The bill is expected to be approved next month by the lower House of Representatives where the conservative government of Prime Minister Tony Abbott has a majority.

It comes after Abbott axed a tax on introduced by the previous Labor administration, fulfilling a central pledge from last year's elections.

"We have delivered on our promise to implement an emissions reduction fund to ensure that there is real and practical action to achieve our emissions goals and targets without a carbon tax," Environment Minister Greg Hunt told reporters.

China and the United States are the biggest greenhouse gas polluters, according to a report by international scientists issued last month, but Australia's output is considered high per capita.

The Aus$2.55 billion (US$2.25 billion) Emissions Reduction Fund is part of the government's plan to meet its emissions reduction target of five percent below 2000 levels by 2020.

Under the plan, competitive auctions will be held, with the government entering into contracts to buy emissions reductions from successful bidders at the lowest cost, Hunt said.
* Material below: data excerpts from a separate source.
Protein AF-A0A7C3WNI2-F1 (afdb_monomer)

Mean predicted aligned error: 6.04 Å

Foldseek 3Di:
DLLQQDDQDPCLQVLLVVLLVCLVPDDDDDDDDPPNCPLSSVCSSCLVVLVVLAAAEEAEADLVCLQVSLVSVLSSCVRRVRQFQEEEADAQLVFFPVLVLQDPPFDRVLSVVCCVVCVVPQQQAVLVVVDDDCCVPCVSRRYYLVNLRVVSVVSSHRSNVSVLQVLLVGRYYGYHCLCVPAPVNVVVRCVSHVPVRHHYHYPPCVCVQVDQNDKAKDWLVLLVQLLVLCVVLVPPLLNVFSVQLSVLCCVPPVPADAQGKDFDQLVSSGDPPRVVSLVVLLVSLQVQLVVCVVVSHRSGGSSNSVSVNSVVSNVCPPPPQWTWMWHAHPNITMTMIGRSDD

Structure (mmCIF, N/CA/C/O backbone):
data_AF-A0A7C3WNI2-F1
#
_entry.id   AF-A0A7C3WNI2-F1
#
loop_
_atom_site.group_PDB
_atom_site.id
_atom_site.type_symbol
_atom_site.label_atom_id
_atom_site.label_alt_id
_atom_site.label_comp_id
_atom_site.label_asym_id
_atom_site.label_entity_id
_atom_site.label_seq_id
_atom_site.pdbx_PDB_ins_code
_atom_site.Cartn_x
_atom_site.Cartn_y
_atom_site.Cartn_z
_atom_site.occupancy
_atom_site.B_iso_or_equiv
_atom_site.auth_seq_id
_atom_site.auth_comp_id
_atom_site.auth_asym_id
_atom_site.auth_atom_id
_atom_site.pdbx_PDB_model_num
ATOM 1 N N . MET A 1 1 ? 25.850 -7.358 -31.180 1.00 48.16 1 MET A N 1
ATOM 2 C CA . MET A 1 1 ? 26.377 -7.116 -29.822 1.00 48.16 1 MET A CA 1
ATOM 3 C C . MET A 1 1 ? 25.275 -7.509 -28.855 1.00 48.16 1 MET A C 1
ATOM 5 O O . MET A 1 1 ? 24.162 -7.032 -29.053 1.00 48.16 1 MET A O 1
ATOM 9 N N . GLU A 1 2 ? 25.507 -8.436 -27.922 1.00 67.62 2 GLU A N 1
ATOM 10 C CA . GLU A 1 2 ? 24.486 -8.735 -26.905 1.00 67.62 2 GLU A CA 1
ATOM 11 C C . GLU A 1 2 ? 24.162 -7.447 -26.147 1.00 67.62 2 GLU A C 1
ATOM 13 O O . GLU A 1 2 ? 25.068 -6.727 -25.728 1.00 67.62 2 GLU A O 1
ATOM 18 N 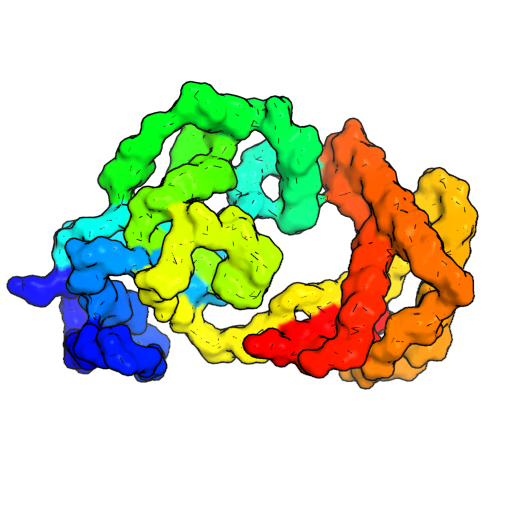N . ARG A 1 3 ? 22.871 -7.113 -26.064 1.00 84.94 3 ARG A N 1
ATOM 19 C CA . ARG A 1 3 ? 22.348 -5.858 -25.511 1.00 84.94 3 ARG A CA 1
ATOM 20 C C . ARG A 1 3 ? 22.399 -5.886 -23.979 1.00 84.94 3 ARG A C 1
ATOM 22 O O . ARG A 1 3 ? 21.374 -5.779 -23.314 1.00 84.94 3 ARG A O 1
ATOM 29 N N . PHE A 1 4 ? 23.594 -6.072 -23.424 1.00 93.31 4 PHE A N 1
ATOM 30 C CA . PHE A 1 4 ? 23.858 -6.066 -21.990 1.00 93.31 4 PHE A CA 1
ATOM 31 C C . PHE A 1 4 ? 24.721 -4.838 -21.647 1.00 93.31 4 PHE A C 1
ATOM 33 O O . PHE A 1 4 ? 25.782 -4.666 -22.244 1.00 93.31 4 PHE A O 1
ATOM 40 N N . PRO A 1 5 ? 24.293 -3.958 -20.724 1.00 93.69 5 PRO A N 1
ATOM 41 C CA . PRO A 1 5 ? 24.904 -2.635 -20.541 1.00 93.69 5 PRO A CA 1
ATOM 42 C C . PRO A 1 5 ? 26.229 -2.631 -19.757 1.00 93.69 5 PRO A C 1
ATOM 44 O O . PRO A 1 5 ? 26.855 -1.578 -19.609 1.00 93.69 5 PRO A O 1
ATOM 47 N N . TYR A 1 6 ? 26.661 -3.787 -19.250 1.00 93.88 6 TYR A N 1
ATOM 48 C CA . TYR A 1 6 ? 27.894 -3.955 -18.479 1.00 93.88 6 TYR A CA 1
ATOM 49 C C . TYR A 1 6 ? 28.803 -5.005 -19.113 1.00 93.88 6 TYR A C 1
ATOM 51 O O . TYR A 1 6 ? 28.380 -5.778 -19.968 1.00 93.88 6 TYR A O 1
ATOM 59 N N . LYS A 1 7 ? 30.044 -5.106 -18.627 1.00 93.00 7 LYS A N 1
ATOM 60 C CA . LYS A 1 7 ? 30.862 -6.299 -18.866 1.00 93.00 7 LYS A CA 1
ATOM 61 C C . LYS A 1 7 ? 30.242 -7.471 -18.087 1.00 93.00 7 LYS A C 1
ATOM 63 O O . LYS A 1 7 ? 30.237 -7.407 -16.855 1.00 93.00 7 LYS A O 1
ATOM 68 N N . PRO A 1 8 ? 29.726 -8.520 -18.751 1.00 91.94 8 PRO A N 1
ATOM 69 C CA . PRO A 1 8 ? 29.049 -9.602 -18.050 1.00 91.94 8 PRO A CA 1
ATOM 70 C C . PRO A 1 8 ? 30.010 -10.361 -17.133 1.00 91.94 8 PRO A C 1
ATOM 72 O O . PRO A 1 8 ? 31.139 -10.679 -17.515 1.00 91.94 8 PRO A O 1
ATOM 75 N N . ARG A 1 9 ? 29.549 -10.677 -15.924 1.00 92.50 9 ARG A N 1
ATOM 76 C CA . ARG A 1 9 ? 30.219 -11.615 -15.020 1.00 92.50 9 ARG A CA 1
ATOM 77 C C . ARG A 1 9 ? 30.022 -13.048 -15.511 1.00 92.50 9 ARG A C 1
ATOM 79 O O . ARG A 1 9 ? 29.151 -13.336 -16.336 1.00 92.50 9 ARG A O 1
ATOM 86 N N . ARG A 1 10 ? 30.827 -13.960 -14.963 1.00 92.25 10 ARG A N 1
ATOM 87 C CA . ARG A 1 10 ? 30.745 -15.397 -15.247 1.00 92.25 10 ARG A CA 1
ATOM 88 C C . ARG A 1 10 ? 29.295 -15.886 -15.081 1.00 92.25 10 ARG A C 1
ATOM 90 O O . ARG A 1 10 ? 28.638 -15.529 -14.109 1.00 92.25 10 ARG A O 1
ATOM 97 N N . HIS A 1 11 ? 28.814 -16.666 -16.046 1.00 93.12 11 HIS A N 1
ATOM 98 C CA . HIS A 1 11 ? 27.470 -17.263 -16.100 1.00 93.12 11 HIS A CA 1
ATOM 99 C C . HIS A 1 11 ? 26.263 -16.310 -16.238 1.00 93.12 11 HIS A C 1
ATOM 101 O O . HIS A 1 11 ? 25.170 -16.792 -16.507 1.00 93.12 11 HIS A O 1
ATOM 107 N N . GLN A 1 12 ? 26.402 -14.978 -16.160 1.00 94.75 12 GLN A N 1
ATOM 108 C CA . GLN A 1 12 ? 25.240 -14.068 -16.253 1.00 94.75 12 GLN A CA 1
ATOM 109 C C . GLN A 1 12 ? 24.443 -14.218 -17.557 1.00 94.75 12 GLN A C 1
ATOM 111 O O . GLN A 1 12 ? 23.217 -14.309 -17.537 1.00 94.75 12 GLN A O 1
ATOM 116 N N . LEU A 1 13 ? 25.135 -14.246 -18.699 1.00 94.81 13 LEU A N 1
ATOM 117 C CA . LEU A 1 13 ? 24.486 -14.366 -20.008 1.00 94.81 13 LEU A CA 1
ATOM 118 C C . LEU A 1 13 ? 23.915 -15.764 -20.245 1.00 94.81 13 LEU A C 1
ATOM 120 O O . LEU A 1 13 ? 22.874 -15.901 -20.877 1.00 94.81 13 LEU A O 1
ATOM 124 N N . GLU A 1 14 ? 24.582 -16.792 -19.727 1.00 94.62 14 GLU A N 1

Australia's Prime Minister Tony Abbott, pictured during a press conference in Sydney, on September 19, 2014

He added that the reductions would be "real and significant" as payments would only be made when the pollution cuts occur.

'Not the right way to go'

But the Labor opposition leader Bill Shorten criticised the scheme, describing it as "paying big polluters to keep polluting, which is terrible policy".

"In terms of 'Direct Action', Labor just doesn't believe it is the right way to go. We believe in trusting the marketplace to set the price signal," Shorten said Friday.

The policy has also been slammed by the Greens party, with leader Christine Milne saying there was "no modelling or any evidence to suggest it will do anything at all to reduce pollution".

The plan passed with the backing of the Palmer United Party. As part of the government's deal with mining magnate Clive Palmer's party, Hunt agreed to keep the Climate Change Authority (CCA) and set up a three-stage, 18-month inquiry into an (ETS).

The government had been planning to abolish the CCA, an independent agency set up by the previous government.

The University of Queensland's John Quiggin, a CCA member and economics professor, welcomed the inquiry into an ETS.

"The overwhelming view of economists is that a price-based measure such as an ETS is a critical component of a carbon mitigation policy," Quiggin said.

Although the government rejected setting aside some of the fund to purchase international carbon credits, environmental economist Caroline Sullivan said similar offset schemes within Australia should be considered.

Carbon offset schemes allow individuals or firms a way to reduce their carbon footprint by investing in projects that absorb greenhouse gases.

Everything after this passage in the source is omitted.